- Side A of U.S. single

Single by Neil Sedaka

from the album Neil Sedaka Sings Little Devil and His Other Hits
- B-side: "One Way Ticket (To the Blues)"
- Released: September 1959
- Recorded: July 31, 1959
- Studio: RCA Victor Studio A, New York City
- Genre: Pop; rock and roll;
- Length: 2:15
- Label: RCA Victor
- Songwriters: Neil Sedaka; Howard Greenfield;
- Producer: Al Nevins

Neil Sedaka singles chronology
| "Crying My Heart Out for You" (1959) | "Oh! Carol" (1959) | "Stairway to Heaven" (1960) |

= Oh! Carol =

"Oh! Carol" is an international hit written by American singer, songwriter and pianist Neil Sedaka and Howard Greenfield in early 1959, and recorded by Sedaka.

The song is noted for Sedaka's spoken recitation of the verse, the second time around. It was written explicitly as a sound-alike to other popular hit records of the era, after his previous single had sold so poorly that his record label threatened to drop him if his next record was not a hit.

It spent 18 weeks on the U.S. Billboard Hot 100 pop chart, reaching #9 on December 6, 1959, while reaching #3 on the UK's New Musical Express chart. It also earned Sedaka his first #1 ranking when it went to #1 in the Netherlands and Wallonia. After its release as a single, it was included in the 1961 album Neil Sedaka Sings Little Devil and His Other Hits.

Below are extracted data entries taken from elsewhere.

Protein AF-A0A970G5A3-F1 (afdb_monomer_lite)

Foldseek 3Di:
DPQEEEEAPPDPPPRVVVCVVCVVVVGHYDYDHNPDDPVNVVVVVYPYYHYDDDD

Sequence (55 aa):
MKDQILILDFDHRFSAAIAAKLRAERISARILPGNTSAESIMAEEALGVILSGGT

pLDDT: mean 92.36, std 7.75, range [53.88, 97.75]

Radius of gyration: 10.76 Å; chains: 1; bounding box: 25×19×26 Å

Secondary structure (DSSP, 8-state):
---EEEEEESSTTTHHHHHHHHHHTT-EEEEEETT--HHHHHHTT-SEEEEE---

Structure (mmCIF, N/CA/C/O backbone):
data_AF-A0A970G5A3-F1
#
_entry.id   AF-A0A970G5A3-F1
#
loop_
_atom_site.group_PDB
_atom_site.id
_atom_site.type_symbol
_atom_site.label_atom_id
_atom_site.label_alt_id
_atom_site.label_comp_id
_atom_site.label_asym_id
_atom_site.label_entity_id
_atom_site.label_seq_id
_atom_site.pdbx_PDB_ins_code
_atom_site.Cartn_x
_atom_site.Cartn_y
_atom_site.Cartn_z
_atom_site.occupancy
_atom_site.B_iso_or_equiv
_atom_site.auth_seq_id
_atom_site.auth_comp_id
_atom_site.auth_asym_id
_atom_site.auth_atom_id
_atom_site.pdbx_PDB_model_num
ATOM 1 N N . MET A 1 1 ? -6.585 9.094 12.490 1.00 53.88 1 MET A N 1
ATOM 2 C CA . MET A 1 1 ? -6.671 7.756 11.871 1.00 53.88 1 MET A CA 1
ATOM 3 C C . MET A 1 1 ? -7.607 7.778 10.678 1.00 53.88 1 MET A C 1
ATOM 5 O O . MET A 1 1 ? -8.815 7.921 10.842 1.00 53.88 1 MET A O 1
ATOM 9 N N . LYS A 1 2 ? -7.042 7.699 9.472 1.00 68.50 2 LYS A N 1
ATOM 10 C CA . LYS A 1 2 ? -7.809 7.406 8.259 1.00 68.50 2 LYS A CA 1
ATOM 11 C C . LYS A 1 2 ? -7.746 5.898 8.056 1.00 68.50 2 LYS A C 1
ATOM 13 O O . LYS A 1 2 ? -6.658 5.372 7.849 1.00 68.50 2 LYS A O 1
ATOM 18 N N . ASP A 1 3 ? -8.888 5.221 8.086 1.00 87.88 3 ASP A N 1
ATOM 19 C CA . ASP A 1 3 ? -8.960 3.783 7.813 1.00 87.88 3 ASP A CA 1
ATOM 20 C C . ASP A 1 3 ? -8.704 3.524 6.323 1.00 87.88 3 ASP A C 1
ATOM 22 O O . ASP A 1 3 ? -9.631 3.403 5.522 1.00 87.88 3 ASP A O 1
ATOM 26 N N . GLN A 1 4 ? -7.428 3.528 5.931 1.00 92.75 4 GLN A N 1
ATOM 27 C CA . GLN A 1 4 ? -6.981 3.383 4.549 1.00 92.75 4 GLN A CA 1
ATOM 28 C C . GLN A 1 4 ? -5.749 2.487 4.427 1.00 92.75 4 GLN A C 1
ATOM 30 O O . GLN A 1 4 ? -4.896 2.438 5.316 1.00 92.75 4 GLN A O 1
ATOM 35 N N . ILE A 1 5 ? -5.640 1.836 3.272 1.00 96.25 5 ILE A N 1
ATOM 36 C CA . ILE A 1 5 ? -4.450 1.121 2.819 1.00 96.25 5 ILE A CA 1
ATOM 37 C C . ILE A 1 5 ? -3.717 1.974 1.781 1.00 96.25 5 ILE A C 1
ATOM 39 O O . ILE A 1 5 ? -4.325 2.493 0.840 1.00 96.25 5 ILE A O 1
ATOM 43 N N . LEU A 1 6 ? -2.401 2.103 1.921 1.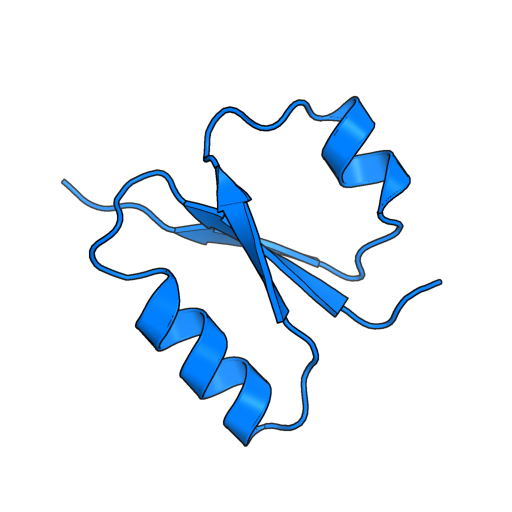00 96.81 6 LEU A N 1
ATOM 44 C CA . LEU A 1 6 ? -1.557 2.721 0.900 1.00 96.81 6 LEU A CA 1
ATOM 45 C C . LEU A 1 6 ? -0.994 1.653 -0.031 1.00 96.81 6 LEU A C 1
ATOM 47 O O . LEU A 1 6 ? -0.550 0.602 0.418 1.00 96.81 6 LEU A O 1
ATOM 51 N N . ILE A 1 7 ? -0.991 1.930 -1.328 1.00 97.06 7 ILE A N 1
ATOM 52 C CA . ILE A 1 7 ? -0.390 1.078 -2.352 1.00 97.06 7 ILE A CA 1
ATOM 53 C C . ILE A 1 7 ? 0.780 1.856 -2.945 1.00 97.06 7 ILE A C 1
ATOM 55 O O . ILE A 1 7 ? 0.558 2.880 -3.586 1.00 97.06 7 ILE A O 1
ATOM 59 N N . LEU A 1 8 ? 2.007 1.392 -2.723 1.00 96.81 8 LEU A N 1
ATOM 60 C CA . LEU A 1 8 ? 3.205 1.967 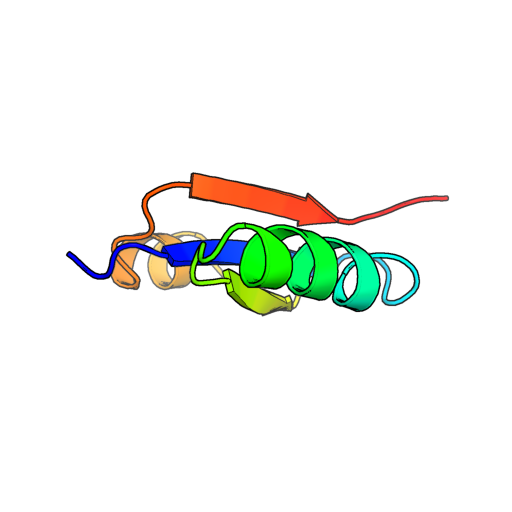-3.329 1.00 96.81 8 LEU A CA 1
ATOM 61 C C . LEU A 1 8 ? 3.443 1.328 -4.694 1.00 96.81 8 LEU A C 1
ATOM 63 O O . LEU A 1 8 ? 3.610 0.115 -4.795 1.00 96.81 8 LEU A O 1
ATOM 67 N N . ASP A 1 9 ? 3.436 2.156 -5.729 1.00 96.06 9 ASP A N 1
ATOM 68 C CA . ASP A 1 9 ? 3.497 1.754 -7.126 1.00 96.06 9 ASP A CA 1
ATOM 69 C C . ASP A 1 9 ? 4.939 1.766 -7.650 1.00 96.06 9 ASP A C 1
ATOM 71 O O . ASP A 1 9 ? 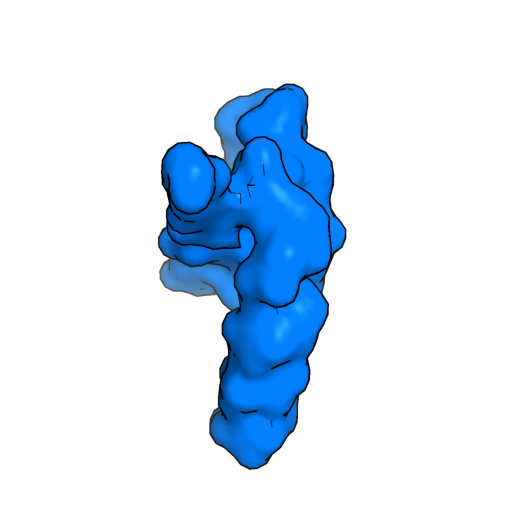5.485 2.821 -7.981 1.00 96.06 9 ASP A O 1
ATOM 75 N N . PHE A 1 10 ? 5.561 0.589 -7.697 1.00 94.25 10 PHE A N 1
ATOM 76 C CA . PHE A 1 10 ? 6.881 0.360 -8.294 1.00 94.25 10 PHE A CA 1
ATOM 77 C C . PHE A 1 10 ? 6.789 -0.062 -9.763 1.00 94.25 10 PHE A C 1
ATOM 79 O O . PHE A 1 10 ? 7.799 -0.063 -10.462 1.00 94.25 10 PHE A O 1
ATOM 86 N N . ASP A 1 11 ? 5.591 -0.430 -10.219 1.00 89.38 11 ASP A N 1
ATOM 87 C CA . ASP A 1 11 ? 5.313 -0.882 -11.573 1.00 89.38 11 ASP A CA 1
ATOM 88 C C . ASP A 1 11 ? 3.807 -0.756 -11.855 1.00 89.38 11 ASP A C 1
ATOM 90 O O . ASP A 1 11 ? 2.981 -1.514 -11.330 1.00 89.38 11 ASP A O 1
ATOM 94 N N . HIS A 1 12 ? 3.459 0.209 -12.711 1.00 85.88 12 HIS A N 1
ATOM 95 C CA . HIS A 1 12 ? 2.095 0.693 -12.964 1.00 85.88 12 HIS A CA 1
ATOM 96 C C . HIS A 1 12 ? 1.094 -0.380 -13.444 1.00 85.88 12 HIS A C 1
ATOM 98 O O . HIS A 1 12 ? -0.099 -0.103 -13.582 1.00 85.88 12 HIS A O 1
ATOM 104 N N . ARG A 1 13 ? 1.551 -1.613 -13.699 1.00 90.38 13 ARG A N 1
ATOM 105 C CA . ARG A 1 13 ? 0.753 -2.752 -14.173 1.00 90.38 13 ARG A CA 1
ATOM 106 C C . ARG A 1 13 ? -0.291 -3.244 -13.163 1.00 90.38 13 ARG A C 1
ATOM 108 O O . ARG A 1 13 ? -1.370 -3.667 -13.575 1.00 90.38 13 ARG A O 1
ATOM 115 N N . PHE A 1 14 ? -0.004 -3.205 -11.857 1.00 92.25 14 PHE A N 1
ATOM 116 C CA . PHE A 1 14 ? -0.818 -3.924 -10.856 1.00 92.25 14 PHE A CA 1
ATOM 117 C C . PHE A 1 14 ? -1.590 -3.018 -9.890 1.00 92.25 14 PHE A C 1
ATOM 119 O O . PHE A 1 14 ? -2.661 -3.393 -9.401 1.00 92.25 14 PHE A O 1
ATOM 126 N N . SER A 1 15 ? -1.098 -1.803 -9.648 1.00 95.31 15 SER A N 1
ATOM 127 C CA . SER A 1 15 ? -1.575 -0.918 -8.577 1.00 95.31 15 SER A CA 1
ATOM 128 C C . SER A 1 15 ? -3.058 -0.548 -8.708 1.00 95.31 15 SER A C 1
ATOM 130 O O . SER A 1 15 ? -3.800 -0.563 -7.721 1.00 95.31 15 SER A O 1
ATOM 132 N N . ALA A 1 16 ? -3.535 -0.306 -9.934 1.00 95.56 16 ALA A N 1
ATOM 133 C CA . ALA A 1 16 ? -4.944 -0.009 -10.199 1.00 95.56 16 ALA A CA 1
ATOM 134 C C . ALA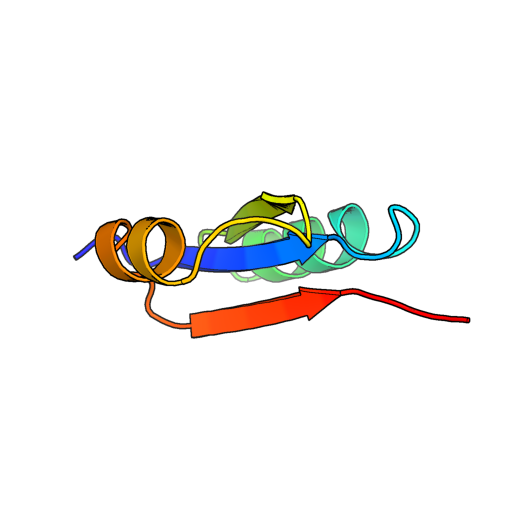 A 1 16 ? -5.870 -1.204 -9.905 1.00 95.56 16 ALA A C 1
ATOM 136 O O . ALA A 1 16 ? -6.933 -1.031 -9.305 1.00 95.56 16 ALA A O 1
ATOM 137 N N . ALA A 1 17 ? -5.457 -2.421 -10.277 1.00 96.69 17 ALA A N 1
ATOM 138 C CA . ALA A 1 17 ? -6.238 -3.635 -10.047 1.00 96.69 17 ALA A CA 1
ATOM 139 C C . ALA A 1 17 ? -6.329 -3.978 -8.551 1.00 96.69 17 ALA A C 1
ATOM 141 O O . ALA A 1 17 ? -7.401 -4.349 -8.068 1.00 96.69 17 ALA A O 1
ATOM 142 N N . ILE A 1 18 ? -5.234 -3.796 -7.805 1.00 96.06 18 ILE A N 1
ATOM 143 C CA . ILE A 1 18 ? -5.210 -3.962 -6.343 1.00 96.06 18 ILE A CA 1
ATOM 144 C C . ILE A 1 18 ? -6.170 -2.964 -5.686 1.00 96.06 18 ILE A C 1
ATOM 146 O O . ILE A 1 18 ? -7.023 -3.357 -4.889 1.00 96.06 18 ILE A O 1
ATOM 150 N N . ALA A 1 19 ? -6.094 -1.684 -6.065 1.00 96.62 19 ALA A N 1
ATOM 151 C CA . ALA A 1 19 ? -6.968 -0.652 -5.515 1.00 96.62 19 ALA A CA 1
ATOM 152 C C . ALA A 1 19 ? -8.453 -0.917 -5.820 1.00 96.62 19 ALA A C 1
ATOM 154 O O . ALA A 1 19 ? -9.308 -0.681 -4.969 1.00 96.62 19 ALA A O 1
ATOM 155 N N . ALA A 1 20 ? -8.773 -1.423 -7.016 1.00 97.12 20 ALA A N 1
ATOM 156 C CA . ALA A 1 20 ? -10.138 -1.798 -7.383 1.00 97.12 20 ALA A CA 1
ATOM 157 C C . ALA A 1 20 ? -10.674 -2.953 -6.520 1.00 97.12 20 ALA A C 1
ATOM 159 O O . ALA A 1 20 ? -11.802 -2.874 -6.037 1.00 97.12 20 ALA A O 1
ATOM 160 N N . LYS A 1 21 ? -9.859 -3.989 -6.274 1.00 97.31 21 LYS A N 1
ATOM 161 C CA . LYS A 1 21 ? -10.233 -5.125 -5.414 1.00 97.31 21 LYS A CA 1
ATOM 162 C C . LYS A 1 21 ? -10.483 -4.695 -3.967 1.00 97.31 21 LYS A C 1
ATOM 164 O O . LYS A 1 21 ? -11.503 -5.069 -3.406 1.00 97.31 21 LYS A O 1
ATOM 169 N N . LEU A 1 22 ? -9.620 -3.856 -3.390 1.00 96.38 22 LEU A N 1
ATOM 170 C CA . LEU A 1 22 ? -9.823 -3.330 -2.031 1.00 96.38 22 LEU A CA 1
ATOM 171 C C . LEU A 1 22 ? -11.119 -2.519 -1.915 1.00 96.38 22 LEU A C 1
ATOM 173 O O . LEU A 1 22 ? -11.894 -2.705 -0.980 1.00 96.38 22 LEU A O 1
ATOM 177 N N . ARG A 1 23 ? -11.394 -1.654 -2.896 1.00 95.62 23 ARG A N 1
ATOM 178 C CA . ARG A 1 23 ? -12.614 -0.838 -2.890 1.00 95.62 23 ARG A CA 1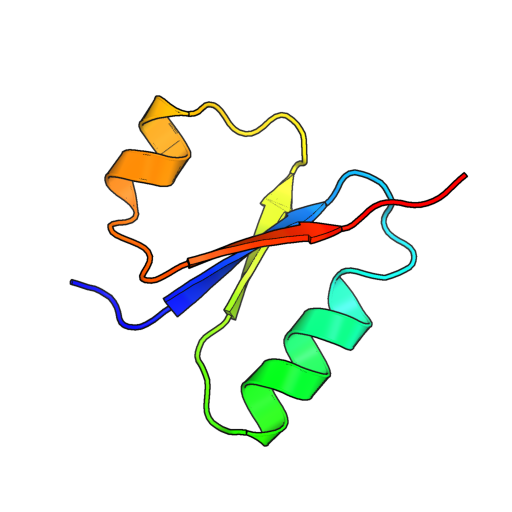
ATOM 179 C C . ARG A 1 23 ? -13.885 -1.669 -3.057 1.00 95.62 23 ARG A C 1
ATOM 181 O O . ARG A 1 23 ? -14.904 -1.298 -2.480 1.00 95.62 23 ARG A O 1
ATOM 188 N N . ALA A 1 24 ? -13.835 -2.783 -3.791 1.00 97.75 24 ALA A N 1
ATOM 189 C CA . ALA A 1 24 ? -14.956 -3.722 -3.884 1.00 97.75 24 ALA A CA 1
ATOM 190 C C . ALA A 1 24 ? -15.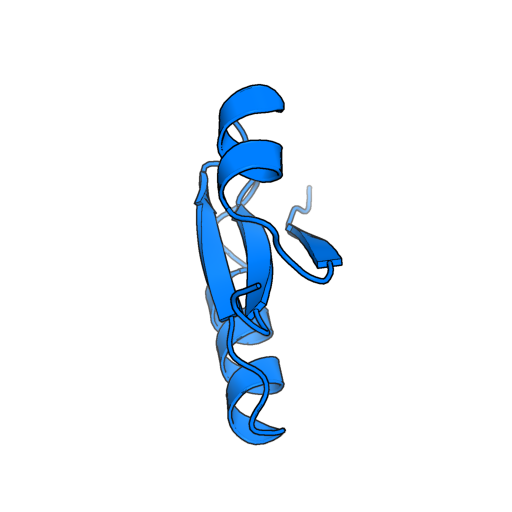318 -4.322 -2.510 1.00 97.75 24 ALA A C 1
ATOM 192 O O . ALA A 1 24 ? -16.498 -4.457 -2.194 1.00 97.75 24 ALA A O 1
ATOM 193 N N . GLU A 1 25 ? -14.316 -4.552 -1.659 1.00 96.19 25 GLU A N 1
ATOM 194 C CA . GLU A 1 25 ? -14.471 -4.987 -0.262 1.00 96.19 25 GLU A CA 1
ATOM 195 C C . GLU A 1 25 ? -14.764 -3.827 0.712 1.00 96.19 25 GLU A C 1
ATOM 197 O O . GLU A 1 25 ? -14.719 -3.998 1.928 1.00 96.19 25 GLU A O 1
ATOM 202 N N . ARG A 1 26 ? -15.072 -2.624 0.199 1.00 94.94 26 ARG A N 1
ATOM 203 C CA . ARG A 1 26 ? -15.320 -1.394 0.980 1.00 94.94 26 ARG A CA 1
ATOM 204 C C . ARG A 1 26 ? -14.121 -0.933 1.820 1.00 94.94 26 ARG A C 1
ATOM 206 O O . ARG A 1 26 ? -14.294 -0.210 2.798 1.00 94.94 26 ARG A O 1
ATOM 213 N N . ILE A 1 27 ? -12.906 -1.295 1.409 1.00 95.12 27 ILE A N 1
ATOM 214 C CA . ILE A 1 27 ? -11.658 -0.846 2.030 1.00 95.12 27 ILE A CA 1
ATOM 215 C C . ILE A 1 27 ? -11.151 0.390 1.280 1.00 95.12 27 ILE A C 1
ATOM 217 O O . ILE A 1 27 ? -10.964 0.364 0.059 1.00 95.12 27 ILE A O 1
ATOM 221 N N . SER A 1 28 ? -10.910 1.487 2.003 1.00 94.94 28 SER A N 1
ATOM 222 C CA . SER A 1 28 ? -10.304 2.683 1.414 1.00 94.94 28 SER A CA 1
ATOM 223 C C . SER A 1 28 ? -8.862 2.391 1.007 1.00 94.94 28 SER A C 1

On October 7, 1972, it entered the UK chart again at #49 and charted for 14 weeks, peaking at #19 on December 2, 1972.

"Carol" was a reference to Carol Klein, Sedaka's ex-girlfriend from high school. Klein, who later adopted the stage name Carole King, recalled upon Sedaka's death that she herself had wanted to become a professional songwriter and used the success of Sedaka's record to get into the business. She and her then-husband Gerry Goffin found work at the Brill Building at the same firm Sedaka was working—Aldon Music—with their first record for them being a jocular answer song, "Oh, Neil," which she herself recorded.

The B-side song, "One Way Ticket", also earned Sedaka a No. 1 ranking in Japan for several months in 1960.

==Charts==

| Chart (1959–1960) | Peak position |
|---|---|
| Belgium (Ultratop Flanders) | 2 |
| Belgium (Ultratop Wallonia) | 1 |
| Canada (CHUM Hit Parade) | 4 |
| France (IFOP) | 34 |
| Italy | 2 |
| Netherlands (Single Top 100) | 1 |
| Norway (VG-lista) | 9 |
| UK (New Musical Express) | 3 |
| US Billboard Hot 100 | 9 |
| US Hot R&B Sides (Billboard) | 27 |
| US Cash Box Top 100 | 5 |
| West Germany (GfK) | 25 |

| Chart (1972) | Peak position |
|---|---|
| UK Singles (OCC) | 14 |

==Sales==

Sales for Oh! Carol
| Region | Sales |
|---|---|
| Italy | 100,000 |

==Other notable versions==
- General Saint featuring Don Campbell had a minor UK hit in 1994 with their version of "Oh! Carol", peaking at No. 54. In Iceland, it became a top-40 hit, peaking at No. 36.